Objective To investigate the causative mutations in a spinocerebellar ataxia（SCA） pedigree and the types of the SCA pedigree,and to provide a reference for genetic counseling. Methods Genomic DNA was extracted from peripheral blood of 5 subjects,including 3 SCA patients,in the SCA pedigree.

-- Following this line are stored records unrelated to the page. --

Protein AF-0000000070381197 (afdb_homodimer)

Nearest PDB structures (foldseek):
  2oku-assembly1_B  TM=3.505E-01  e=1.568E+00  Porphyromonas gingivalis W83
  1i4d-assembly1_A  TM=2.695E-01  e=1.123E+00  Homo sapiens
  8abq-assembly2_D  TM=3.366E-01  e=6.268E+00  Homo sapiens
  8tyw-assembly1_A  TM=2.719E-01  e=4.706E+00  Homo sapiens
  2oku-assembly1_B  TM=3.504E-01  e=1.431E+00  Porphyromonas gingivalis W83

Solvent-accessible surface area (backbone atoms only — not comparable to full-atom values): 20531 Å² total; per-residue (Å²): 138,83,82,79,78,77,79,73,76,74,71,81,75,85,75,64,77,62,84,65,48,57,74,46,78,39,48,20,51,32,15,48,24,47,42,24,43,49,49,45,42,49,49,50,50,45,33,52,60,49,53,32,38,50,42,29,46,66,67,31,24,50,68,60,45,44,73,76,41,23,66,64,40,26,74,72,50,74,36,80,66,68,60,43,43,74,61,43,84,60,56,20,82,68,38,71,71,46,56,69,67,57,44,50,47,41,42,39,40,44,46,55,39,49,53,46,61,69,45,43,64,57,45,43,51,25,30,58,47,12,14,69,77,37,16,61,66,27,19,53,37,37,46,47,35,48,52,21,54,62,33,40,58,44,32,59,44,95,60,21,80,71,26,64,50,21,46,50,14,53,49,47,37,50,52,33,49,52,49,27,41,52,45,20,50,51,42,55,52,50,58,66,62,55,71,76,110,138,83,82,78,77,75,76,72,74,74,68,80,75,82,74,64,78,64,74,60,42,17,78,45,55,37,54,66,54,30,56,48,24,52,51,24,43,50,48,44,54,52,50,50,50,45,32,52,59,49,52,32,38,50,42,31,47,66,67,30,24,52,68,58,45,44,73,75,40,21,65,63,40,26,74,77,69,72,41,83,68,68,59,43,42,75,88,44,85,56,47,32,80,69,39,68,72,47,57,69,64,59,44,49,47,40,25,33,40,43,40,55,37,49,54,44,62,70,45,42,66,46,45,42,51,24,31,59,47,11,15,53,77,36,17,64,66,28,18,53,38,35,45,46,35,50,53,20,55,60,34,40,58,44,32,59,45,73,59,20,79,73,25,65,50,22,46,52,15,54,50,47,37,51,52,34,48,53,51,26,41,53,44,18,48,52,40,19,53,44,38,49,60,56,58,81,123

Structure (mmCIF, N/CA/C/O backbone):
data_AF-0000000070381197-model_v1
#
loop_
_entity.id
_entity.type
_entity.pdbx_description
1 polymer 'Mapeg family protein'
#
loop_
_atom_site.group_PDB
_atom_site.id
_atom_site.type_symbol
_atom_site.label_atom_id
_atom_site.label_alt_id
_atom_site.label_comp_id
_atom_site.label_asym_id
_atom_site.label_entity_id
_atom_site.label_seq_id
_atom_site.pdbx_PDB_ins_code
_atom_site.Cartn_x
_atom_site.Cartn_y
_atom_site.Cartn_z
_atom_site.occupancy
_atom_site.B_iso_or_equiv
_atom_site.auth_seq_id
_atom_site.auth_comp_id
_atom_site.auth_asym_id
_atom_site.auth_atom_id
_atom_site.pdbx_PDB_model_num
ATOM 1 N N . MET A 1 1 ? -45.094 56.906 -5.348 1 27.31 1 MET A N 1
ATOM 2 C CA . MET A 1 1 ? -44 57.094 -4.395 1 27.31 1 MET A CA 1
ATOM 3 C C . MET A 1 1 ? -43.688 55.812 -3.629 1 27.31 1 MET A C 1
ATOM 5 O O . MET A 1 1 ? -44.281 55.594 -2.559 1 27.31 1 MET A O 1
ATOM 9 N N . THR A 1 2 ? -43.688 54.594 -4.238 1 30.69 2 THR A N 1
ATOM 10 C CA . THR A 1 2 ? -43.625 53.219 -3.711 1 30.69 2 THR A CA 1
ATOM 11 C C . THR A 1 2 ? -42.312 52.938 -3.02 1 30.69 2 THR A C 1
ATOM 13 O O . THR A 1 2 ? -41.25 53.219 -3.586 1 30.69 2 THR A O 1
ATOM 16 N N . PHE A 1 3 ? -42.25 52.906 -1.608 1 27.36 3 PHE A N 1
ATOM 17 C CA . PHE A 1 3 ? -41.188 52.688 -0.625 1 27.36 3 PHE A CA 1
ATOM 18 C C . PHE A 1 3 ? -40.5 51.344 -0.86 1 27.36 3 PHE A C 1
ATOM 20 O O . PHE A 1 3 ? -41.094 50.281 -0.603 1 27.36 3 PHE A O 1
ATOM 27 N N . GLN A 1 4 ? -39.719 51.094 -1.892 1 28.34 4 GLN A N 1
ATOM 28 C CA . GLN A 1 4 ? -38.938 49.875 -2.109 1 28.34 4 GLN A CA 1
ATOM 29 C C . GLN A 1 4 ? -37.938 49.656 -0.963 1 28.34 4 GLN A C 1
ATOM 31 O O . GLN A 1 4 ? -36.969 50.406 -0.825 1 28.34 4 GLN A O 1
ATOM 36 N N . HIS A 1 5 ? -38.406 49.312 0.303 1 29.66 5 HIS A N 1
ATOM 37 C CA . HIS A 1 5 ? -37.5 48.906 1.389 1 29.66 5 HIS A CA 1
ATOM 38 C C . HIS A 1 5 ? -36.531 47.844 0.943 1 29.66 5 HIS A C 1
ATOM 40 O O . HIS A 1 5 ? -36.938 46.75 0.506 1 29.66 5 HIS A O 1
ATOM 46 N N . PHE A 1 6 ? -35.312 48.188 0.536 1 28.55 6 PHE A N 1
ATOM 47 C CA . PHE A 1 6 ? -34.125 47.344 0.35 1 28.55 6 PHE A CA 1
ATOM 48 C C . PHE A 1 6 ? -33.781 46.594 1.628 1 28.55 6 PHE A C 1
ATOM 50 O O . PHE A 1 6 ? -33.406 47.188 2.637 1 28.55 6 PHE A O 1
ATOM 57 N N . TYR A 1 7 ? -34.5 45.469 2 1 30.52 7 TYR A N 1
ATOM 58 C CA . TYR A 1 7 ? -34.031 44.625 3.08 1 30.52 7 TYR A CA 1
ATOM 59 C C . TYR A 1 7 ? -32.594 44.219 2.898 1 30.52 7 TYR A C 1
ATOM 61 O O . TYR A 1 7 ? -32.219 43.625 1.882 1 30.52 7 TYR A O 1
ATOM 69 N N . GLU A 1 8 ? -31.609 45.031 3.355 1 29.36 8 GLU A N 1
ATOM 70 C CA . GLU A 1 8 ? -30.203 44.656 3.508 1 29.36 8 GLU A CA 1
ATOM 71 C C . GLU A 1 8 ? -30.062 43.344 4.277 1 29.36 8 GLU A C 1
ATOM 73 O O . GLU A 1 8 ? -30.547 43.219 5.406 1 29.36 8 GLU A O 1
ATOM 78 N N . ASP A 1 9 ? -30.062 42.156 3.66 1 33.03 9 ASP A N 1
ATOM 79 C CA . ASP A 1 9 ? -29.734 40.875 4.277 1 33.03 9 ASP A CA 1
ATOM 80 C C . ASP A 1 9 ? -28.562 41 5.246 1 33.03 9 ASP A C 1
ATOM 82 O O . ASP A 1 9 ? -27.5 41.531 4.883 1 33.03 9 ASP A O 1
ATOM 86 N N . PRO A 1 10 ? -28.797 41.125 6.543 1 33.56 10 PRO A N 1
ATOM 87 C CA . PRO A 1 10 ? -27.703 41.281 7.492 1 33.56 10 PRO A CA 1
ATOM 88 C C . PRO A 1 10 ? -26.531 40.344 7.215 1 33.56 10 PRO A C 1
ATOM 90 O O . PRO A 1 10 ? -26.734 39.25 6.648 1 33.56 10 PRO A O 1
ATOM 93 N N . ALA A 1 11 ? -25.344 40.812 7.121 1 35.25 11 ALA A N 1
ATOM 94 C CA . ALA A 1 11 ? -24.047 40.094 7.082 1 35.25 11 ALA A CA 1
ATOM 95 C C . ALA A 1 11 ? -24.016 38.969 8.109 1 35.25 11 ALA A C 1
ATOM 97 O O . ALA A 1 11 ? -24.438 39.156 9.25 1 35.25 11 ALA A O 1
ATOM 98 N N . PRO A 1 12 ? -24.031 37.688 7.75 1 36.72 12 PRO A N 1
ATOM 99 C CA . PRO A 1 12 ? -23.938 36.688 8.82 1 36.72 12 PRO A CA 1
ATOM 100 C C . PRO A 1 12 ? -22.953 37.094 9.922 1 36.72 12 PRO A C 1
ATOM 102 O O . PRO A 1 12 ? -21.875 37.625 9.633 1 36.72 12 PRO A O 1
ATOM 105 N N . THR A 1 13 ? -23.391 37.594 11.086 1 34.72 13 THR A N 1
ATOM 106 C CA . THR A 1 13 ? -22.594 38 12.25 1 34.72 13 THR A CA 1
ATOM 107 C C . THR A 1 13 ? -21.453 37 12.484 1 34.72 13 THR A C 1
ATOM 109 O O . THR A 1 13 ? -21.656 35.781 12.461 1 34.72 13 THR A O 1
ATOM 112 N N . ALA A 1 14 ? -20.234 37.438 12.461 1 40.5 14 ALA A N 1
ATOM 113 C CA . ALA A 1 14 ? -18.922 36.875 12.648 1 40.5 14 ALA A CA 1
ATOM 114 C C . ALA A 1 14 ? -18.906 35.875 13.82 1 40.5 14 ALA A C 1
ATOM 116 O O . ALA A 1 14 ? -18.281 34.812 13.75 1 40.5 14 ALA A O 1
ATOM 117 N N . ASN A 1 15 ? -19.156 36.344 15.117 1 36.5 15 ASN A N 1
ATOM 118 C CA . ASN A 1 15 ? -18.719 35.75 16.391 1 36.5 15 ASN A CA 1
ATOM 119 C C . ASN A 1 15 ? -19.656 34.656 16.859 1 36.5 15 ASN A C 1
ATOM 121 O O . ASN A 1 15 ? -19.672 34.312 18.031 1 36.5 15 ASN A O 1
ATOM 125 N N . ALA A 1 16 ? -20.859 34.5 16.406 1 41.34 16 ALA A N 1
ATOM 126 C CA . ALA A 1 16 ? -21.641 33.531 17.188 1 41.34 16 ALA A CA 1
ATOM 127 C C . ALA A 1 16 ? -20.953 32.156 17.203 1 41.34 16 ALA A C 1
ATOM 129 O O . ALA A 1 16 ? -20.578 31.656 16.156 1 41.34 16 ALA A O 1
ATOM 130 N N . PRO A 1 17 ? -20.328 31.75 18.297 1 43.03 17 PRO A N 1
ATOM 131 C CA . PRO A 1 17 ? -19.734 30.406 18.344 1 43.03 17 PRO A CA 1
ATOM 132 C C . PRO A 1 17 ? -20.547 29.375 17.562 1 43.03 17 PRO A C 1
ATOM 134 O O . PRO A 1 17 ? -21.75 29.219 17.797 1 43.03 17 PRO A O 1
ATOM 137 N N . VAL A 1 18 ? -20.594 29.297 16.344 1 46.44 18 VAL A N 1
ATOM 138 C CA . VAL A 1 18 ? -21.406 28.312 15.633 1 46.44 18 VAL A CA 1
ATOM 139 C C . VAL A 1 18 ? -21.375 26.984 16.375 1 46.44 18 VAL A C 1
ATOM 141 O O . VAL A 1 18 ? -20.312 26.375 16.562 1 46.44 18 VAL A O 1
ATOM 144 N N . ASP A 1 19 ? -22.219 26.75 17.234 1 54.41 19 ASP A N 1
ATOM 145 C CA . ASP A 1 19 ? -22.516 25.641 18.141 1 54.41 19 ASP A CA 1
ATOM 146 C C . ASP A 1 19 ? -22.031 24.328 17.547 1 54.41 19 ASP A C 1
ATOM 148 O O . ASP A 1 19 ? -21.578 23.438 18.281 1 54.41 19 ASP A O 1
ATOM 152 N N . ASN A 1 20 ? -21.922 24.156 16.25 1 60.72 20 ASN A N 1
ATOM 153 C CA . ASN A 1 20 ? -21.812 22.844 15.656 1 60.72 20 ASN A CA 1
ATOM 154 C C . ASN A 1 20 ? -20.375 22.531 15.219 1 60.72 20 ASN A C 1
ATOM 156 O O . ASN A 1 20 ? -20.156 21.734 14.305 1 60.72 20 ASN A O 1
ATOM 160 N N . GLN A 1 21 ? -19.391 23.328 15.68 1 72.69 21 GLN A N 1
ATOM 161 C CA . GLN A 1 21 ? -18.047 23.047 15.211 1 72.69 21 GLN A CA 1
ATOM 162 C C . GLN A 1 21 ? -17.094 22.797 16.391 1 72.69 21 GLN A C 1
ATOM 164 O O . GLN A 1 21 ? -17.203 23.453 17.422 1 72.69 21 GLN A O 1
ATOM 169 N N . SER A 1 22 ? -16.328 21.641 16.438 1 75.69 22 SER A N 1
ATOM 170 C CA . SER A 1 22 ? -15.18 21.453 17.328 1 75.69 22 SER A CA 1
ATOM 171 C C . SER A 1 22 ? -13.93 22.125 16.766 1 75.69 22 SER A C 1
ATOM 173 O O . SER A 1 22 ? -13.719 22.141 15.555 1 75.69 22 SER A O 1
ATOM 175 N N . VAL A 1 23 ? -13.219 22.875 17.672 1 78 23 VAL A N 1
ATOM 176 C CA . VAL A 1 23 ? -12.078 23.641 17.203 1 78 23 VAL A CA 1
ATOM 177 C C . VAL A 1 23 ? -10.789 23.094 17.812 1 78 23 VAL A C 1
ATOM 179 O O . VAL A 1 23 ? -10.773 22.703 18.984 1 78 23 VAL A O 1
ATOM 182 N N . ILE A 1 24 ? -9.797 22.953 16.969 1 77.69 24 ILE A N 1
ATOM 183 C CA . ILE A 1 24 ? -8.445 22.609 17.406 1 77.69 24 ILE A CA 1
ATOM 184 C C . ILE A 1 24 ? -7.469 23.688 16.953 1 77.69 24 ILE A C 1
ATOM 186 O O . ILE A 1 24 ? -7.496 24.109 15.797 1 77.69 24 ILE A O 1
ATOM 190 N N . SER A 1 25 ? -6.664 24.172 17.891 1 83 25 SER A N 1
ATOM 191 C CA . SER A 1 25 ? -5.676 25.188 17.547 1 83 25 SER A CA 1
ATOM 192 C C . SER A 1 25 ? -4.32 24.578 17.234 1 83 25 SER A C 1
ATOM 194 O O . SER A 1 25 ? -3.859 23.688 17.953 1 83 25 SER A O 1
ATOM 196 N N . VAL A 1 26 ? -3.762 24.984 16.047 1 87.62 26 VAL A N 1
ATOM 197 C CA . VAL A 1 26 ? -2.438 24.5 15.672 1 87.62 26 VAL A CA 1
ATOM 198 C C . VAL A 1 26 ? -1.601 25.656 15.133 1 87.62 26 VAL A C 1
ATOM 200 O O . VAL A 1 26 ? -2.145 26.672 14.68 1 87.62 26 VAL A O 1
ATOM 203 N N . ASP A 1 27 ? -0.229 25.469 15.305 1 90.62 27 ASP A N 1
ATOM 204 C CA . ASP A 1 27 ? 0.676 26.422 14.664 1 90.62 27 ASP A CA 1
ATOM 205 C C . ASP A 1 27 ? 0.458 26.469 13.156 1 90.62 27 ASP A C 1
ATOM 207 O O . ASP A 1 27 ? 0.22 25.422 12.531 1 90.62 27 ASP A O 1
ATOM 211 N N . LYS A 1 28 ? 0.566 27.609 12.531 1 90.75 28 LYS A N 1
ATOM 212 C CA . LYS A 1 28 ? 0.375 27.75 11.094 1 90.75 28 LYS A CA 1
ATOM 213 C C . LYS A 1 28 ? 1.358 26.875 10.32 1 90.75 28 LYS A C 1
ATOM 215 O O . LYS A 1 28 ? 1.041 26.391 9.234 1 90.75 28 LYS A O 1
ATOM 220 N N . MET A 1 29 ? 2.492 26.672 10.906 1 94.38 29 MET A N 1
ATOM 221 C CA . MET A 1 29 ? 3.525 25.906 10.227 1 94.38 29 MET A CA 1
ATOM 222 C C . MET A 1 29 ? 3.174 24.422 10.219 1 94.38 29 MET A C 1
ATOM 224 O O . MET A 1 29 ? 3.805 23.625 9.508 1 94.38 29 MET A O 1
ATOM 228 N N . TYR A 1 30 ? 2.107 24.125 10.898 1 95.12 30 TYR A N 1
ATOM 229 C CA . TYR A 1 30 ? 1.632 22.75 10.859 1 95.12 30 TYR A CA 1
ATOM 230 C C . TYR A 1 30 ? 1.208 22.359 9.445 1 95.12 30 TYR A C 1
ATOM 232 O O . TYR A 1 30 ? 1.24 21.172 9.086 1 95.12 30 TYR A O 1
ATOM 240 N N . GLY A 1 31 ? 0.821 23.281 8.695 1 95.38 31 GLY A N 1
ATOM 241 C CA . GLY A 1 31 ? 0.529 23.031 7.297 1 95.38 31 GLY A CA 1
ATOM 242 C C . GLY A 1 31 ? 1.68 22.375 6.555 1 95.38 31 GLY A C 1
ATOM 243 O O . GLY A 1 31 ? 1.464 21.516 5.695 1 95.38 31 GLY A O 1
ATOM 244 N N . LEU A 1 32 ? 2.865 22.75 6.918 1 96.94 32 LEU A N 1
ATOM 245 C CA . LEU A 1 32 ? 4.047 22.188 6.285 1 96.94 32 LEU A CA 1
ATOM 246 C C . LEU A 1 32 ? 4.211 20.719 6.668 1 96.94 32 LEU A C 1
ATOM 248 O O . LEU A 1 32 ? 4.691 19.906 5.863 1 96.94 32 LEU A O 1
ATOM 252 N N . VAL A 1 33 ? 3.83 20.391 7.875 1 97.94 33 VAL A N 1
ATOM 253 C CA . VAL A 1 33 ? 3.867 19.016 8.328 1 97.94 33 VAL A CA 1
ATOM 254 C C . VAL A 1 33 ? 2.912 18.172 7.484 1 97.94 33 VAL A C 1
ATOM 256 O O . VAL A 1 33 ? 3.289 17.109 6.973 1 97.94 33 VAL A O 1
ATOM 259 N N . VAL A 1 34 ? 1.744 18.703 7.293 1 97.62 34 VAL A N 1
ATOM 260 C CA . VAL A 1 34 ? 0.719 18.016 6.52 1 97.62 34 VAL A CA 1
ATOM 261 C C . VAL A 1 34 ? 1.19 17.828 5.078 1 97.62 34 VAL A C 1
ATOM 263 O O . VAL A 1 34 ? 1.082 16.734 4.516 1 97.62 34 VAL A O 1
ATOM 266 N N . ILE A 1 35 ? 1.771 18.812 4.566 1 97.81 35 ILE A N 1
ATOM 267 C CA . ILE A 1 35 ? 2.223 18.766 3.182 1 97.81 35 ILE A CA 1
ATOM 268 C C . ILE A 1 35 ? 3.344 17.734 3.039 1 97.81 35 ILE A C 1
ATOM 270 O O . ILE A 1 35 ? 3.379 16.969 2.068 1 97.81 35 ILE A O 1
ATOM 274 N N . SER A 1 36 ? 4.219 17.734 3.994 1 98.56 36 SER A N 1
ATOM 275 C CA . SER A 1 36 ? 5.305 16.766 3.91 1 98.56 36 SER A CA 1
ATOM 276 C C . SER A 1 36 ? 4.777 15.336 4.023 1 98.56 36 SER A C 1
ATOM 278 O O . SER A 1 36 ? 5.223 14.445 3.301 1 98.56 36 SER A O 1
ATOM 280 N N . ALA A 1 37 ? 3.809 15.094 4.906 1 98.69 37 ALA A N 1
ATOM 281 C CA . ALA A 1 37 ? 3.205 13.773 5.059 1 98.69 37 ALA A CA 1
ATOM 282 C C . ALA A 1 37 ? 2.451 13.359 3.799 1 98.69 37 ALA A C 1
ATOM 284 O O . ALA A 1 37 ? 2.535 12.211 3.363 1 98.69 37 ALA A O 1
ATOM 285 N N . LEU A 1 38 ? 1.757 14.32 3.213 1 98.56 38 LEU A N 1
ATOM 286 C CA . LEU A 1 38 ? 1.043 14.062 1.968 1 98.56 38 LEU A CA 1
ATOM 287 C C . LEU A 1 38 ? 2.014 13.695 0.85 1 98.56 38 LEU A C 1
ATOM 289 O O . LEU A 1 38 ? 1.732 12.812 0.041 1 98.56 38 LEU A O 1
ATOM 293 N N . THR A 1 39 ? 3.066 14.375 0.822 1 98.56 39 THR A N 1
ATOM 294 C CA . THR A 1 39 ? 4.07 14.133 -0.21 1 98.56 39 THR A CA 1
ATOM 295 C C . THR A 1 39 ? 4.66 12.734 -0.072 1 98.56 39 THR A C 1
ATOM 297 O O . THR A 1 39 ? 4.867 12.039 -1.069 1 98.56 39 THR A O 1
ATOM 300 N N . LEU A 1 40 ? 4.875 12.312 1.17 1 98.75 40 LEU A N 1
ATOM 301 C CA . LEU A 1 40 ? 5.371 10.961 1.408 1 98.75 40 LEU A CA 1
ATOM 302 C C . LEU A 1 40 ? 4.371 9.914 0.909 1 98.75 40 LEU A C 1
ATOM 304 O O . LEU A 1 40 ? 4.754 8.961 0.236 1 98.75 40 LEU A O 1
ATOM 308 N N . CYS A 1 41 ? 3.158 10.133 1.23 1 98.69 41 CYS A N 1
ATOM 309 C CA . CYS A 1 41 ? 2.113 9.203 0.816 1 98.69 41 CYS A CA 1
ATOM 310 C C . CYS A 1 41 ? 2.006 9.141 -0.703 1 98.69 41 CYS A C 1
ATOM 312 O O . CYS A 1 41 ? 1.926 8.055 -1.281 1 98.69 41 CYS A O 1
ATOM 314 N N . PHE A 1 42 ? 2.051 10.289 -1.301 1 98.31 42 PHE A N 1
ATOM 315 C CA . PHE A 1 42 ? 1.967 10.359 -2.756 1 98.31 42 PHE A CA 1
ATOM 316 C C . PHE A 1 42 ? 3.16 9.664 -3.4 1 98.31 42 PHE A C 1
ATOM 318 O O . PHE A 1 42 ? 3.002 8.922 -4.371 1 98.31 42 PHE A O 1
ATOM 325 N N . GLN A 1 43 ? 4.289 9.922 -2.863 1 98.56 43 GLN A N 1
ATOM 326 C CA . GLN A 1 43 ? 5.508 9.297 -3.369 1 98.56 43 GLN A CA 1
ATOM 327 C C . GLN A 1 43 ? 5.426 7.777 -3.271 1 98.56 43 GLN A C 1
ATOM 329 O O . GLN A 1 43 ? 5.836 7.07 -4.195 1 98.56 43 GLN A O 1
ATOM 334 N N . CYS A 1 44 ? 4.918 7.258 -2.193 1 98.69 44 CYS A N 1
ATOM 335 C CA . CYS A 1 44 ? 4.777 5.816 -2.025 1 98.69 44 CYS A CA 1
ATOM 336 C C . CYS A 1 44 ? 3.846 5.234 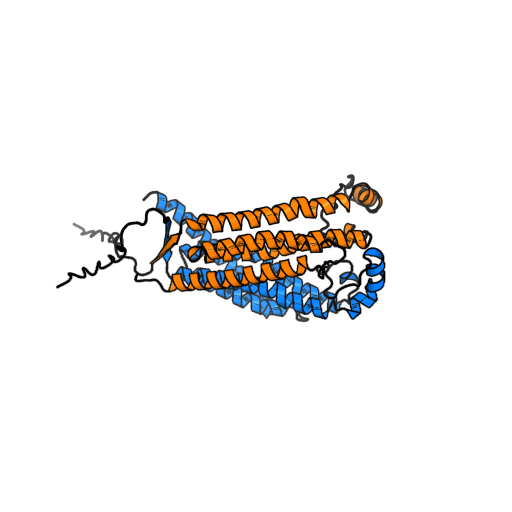-3.08 1 98.69 44 CYS A C 1
ATOM 338 O O . CYS A 1 44 ? 4.133 4.184 -3.656 1 98.69 44 CYS A O 1
ATOM 340 N N . ALA A 1 45 ? 2.77 5.965 -3.35 1 97.69 45 ALA A N 1
ATOM 341 C CA . ALA A 1 45 ? 1.849 5.527 -4.395 1 97.69 45 ALA A CA 1
ATOM 342 C C . ALA A 1 45 ? 2.537 5.504 -5.758 1 97.69 45 ALA A C 1
ATOM 344 O O . ALA A 1 45 ? 2.344 4.574 -6.543 1 97.69 45 ALA A O 1
ATOM 345 N N . VAL A 1 46 ? 3.32 6.504 -6.016 1 97.56 46 VAL A N 1
ATOM 346 C CA . VAL A 1 46 ? 4.039 6.613 -7.281 1 97.56 46 VAL A CA 1
ATOM 347 C C . VAL A 1 46 ? 5 5.438 -7.438 1 97.56 46 VAL A C 1
ATOM 349 O O . VAL A 1 46 ? 5.145 4.887 -8.531 1 97.56 46 VAL A O 1
ATOM 352 N N . TYR A 1 47 ? 5.633 5.023 -6.371 1 98.44 47 TYR A N 1
ATOM 353 C CA . TYR A 1 47 ? 6.543 3.883 -6.434 1 98.44 47 TYR A CA 1
ATOM 354 C C . TYR A 1 47 ? 5.793 2.604 -6.785 1 98.44 47 TYR A C 1
ATOM 356 O O . TYR A 1 47 ? 6.281 1.786 -7.566 1 98.44 47 TYR A O 1
ATOM 364 N N . GLY A 1 48 ? 4.637 2.467 -6.277 1 97 48 GLY A N 1
ATOM 365 C CA . GLY A 1 48 ? 3.846 1.293 -6.609 1 97 48 GLY A CA 1
ATOM 366 C C . GLY A 1 48 ? 3.371 1.283 -8.047 1 97 48 GLY A C 1
ATOM 367 O O . GLY A 1 48 ? 3.59 0.311 -8.773 1 97 48 GLY A O 1
ATOM 368 N N . TYR A 1 49 ? 2.832 2.377 -8.477 1 94.12 49 TYR A N 1
ATOM 369 C CA . TYR A 1 49 ? 2.178 2.432 -9.773 1 94.12 49 TYR A CA 1
ATOM 370 C C . TYR A 1 49 ? 3.201 2.592 -10.891 1 94.12 49 TYR A C 1
ATOM 372 O O . TYR A 1 49 ? 3.107 1.929 -11.93 1 94.12 49 TYR A O 1
ATOM 380 N N . PHE A 1 50 ? 4.191 3.387 -10.633 1 95.56 50 PHE A N 1
ATOM 381 C CA . PHE A 1 50 ? 5.047 3.742 -11.758 1 95.56 50 PHE A CA 1
ATOM 382 C C . PHE A 1 50 ? 6.383 3.012 -11.68 1 95.56 50 PHE A C 1
ATOM 384 O O . PHE A 1 50 ? 6.848 2.443 -12.672 1 95.56 50 PHE A O 1
ATOM 391 N N . LEU A 1 51 ? 6.996 3.016 -10.531 1 97.5 51 LEU A N 1
ATOM 392 C CA . LEU A 1 51 ? 8.289 2.338 -10.438 1 97.5 51 LEU A CA 1
ATOM 393 C C . LEU A 1 51 ? 8.125 0.835 -10.648 1 97.5 51 LEU A C 1
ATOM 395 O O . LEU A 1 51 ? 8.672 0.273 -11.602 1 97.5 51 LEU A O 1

Totally,9 sets of primers were designed for the polymerase chain reaction（PCR） amplification of 9 fragments,including SCA1,SCA2,SCA3,SCA6,SCA7,SCA8,SCA12,SCA17 and dentatorubral-pallidoluysian atrophy（DRPLA） gene,respectively. Causative mutations were screened and were validated by Sanger sequencing. Results Repeat lengths of 76,78 and 75,above that of 12-44 CAG triplets reported in healthy people from literatures,were observed in the 3 patients from the SCA3 pedigree. Another member carrying a repeat length of 74 in the pedigree was diagnosed as a causative mutation of the SCA3 gene carrier by Sanger sequencing. Conclusions PCR amplification combined with Sanger sequencing is a convenient and efficient method to identify causative mutations for SCA gene,which can be used for carrier screening and prenatal diagnosis.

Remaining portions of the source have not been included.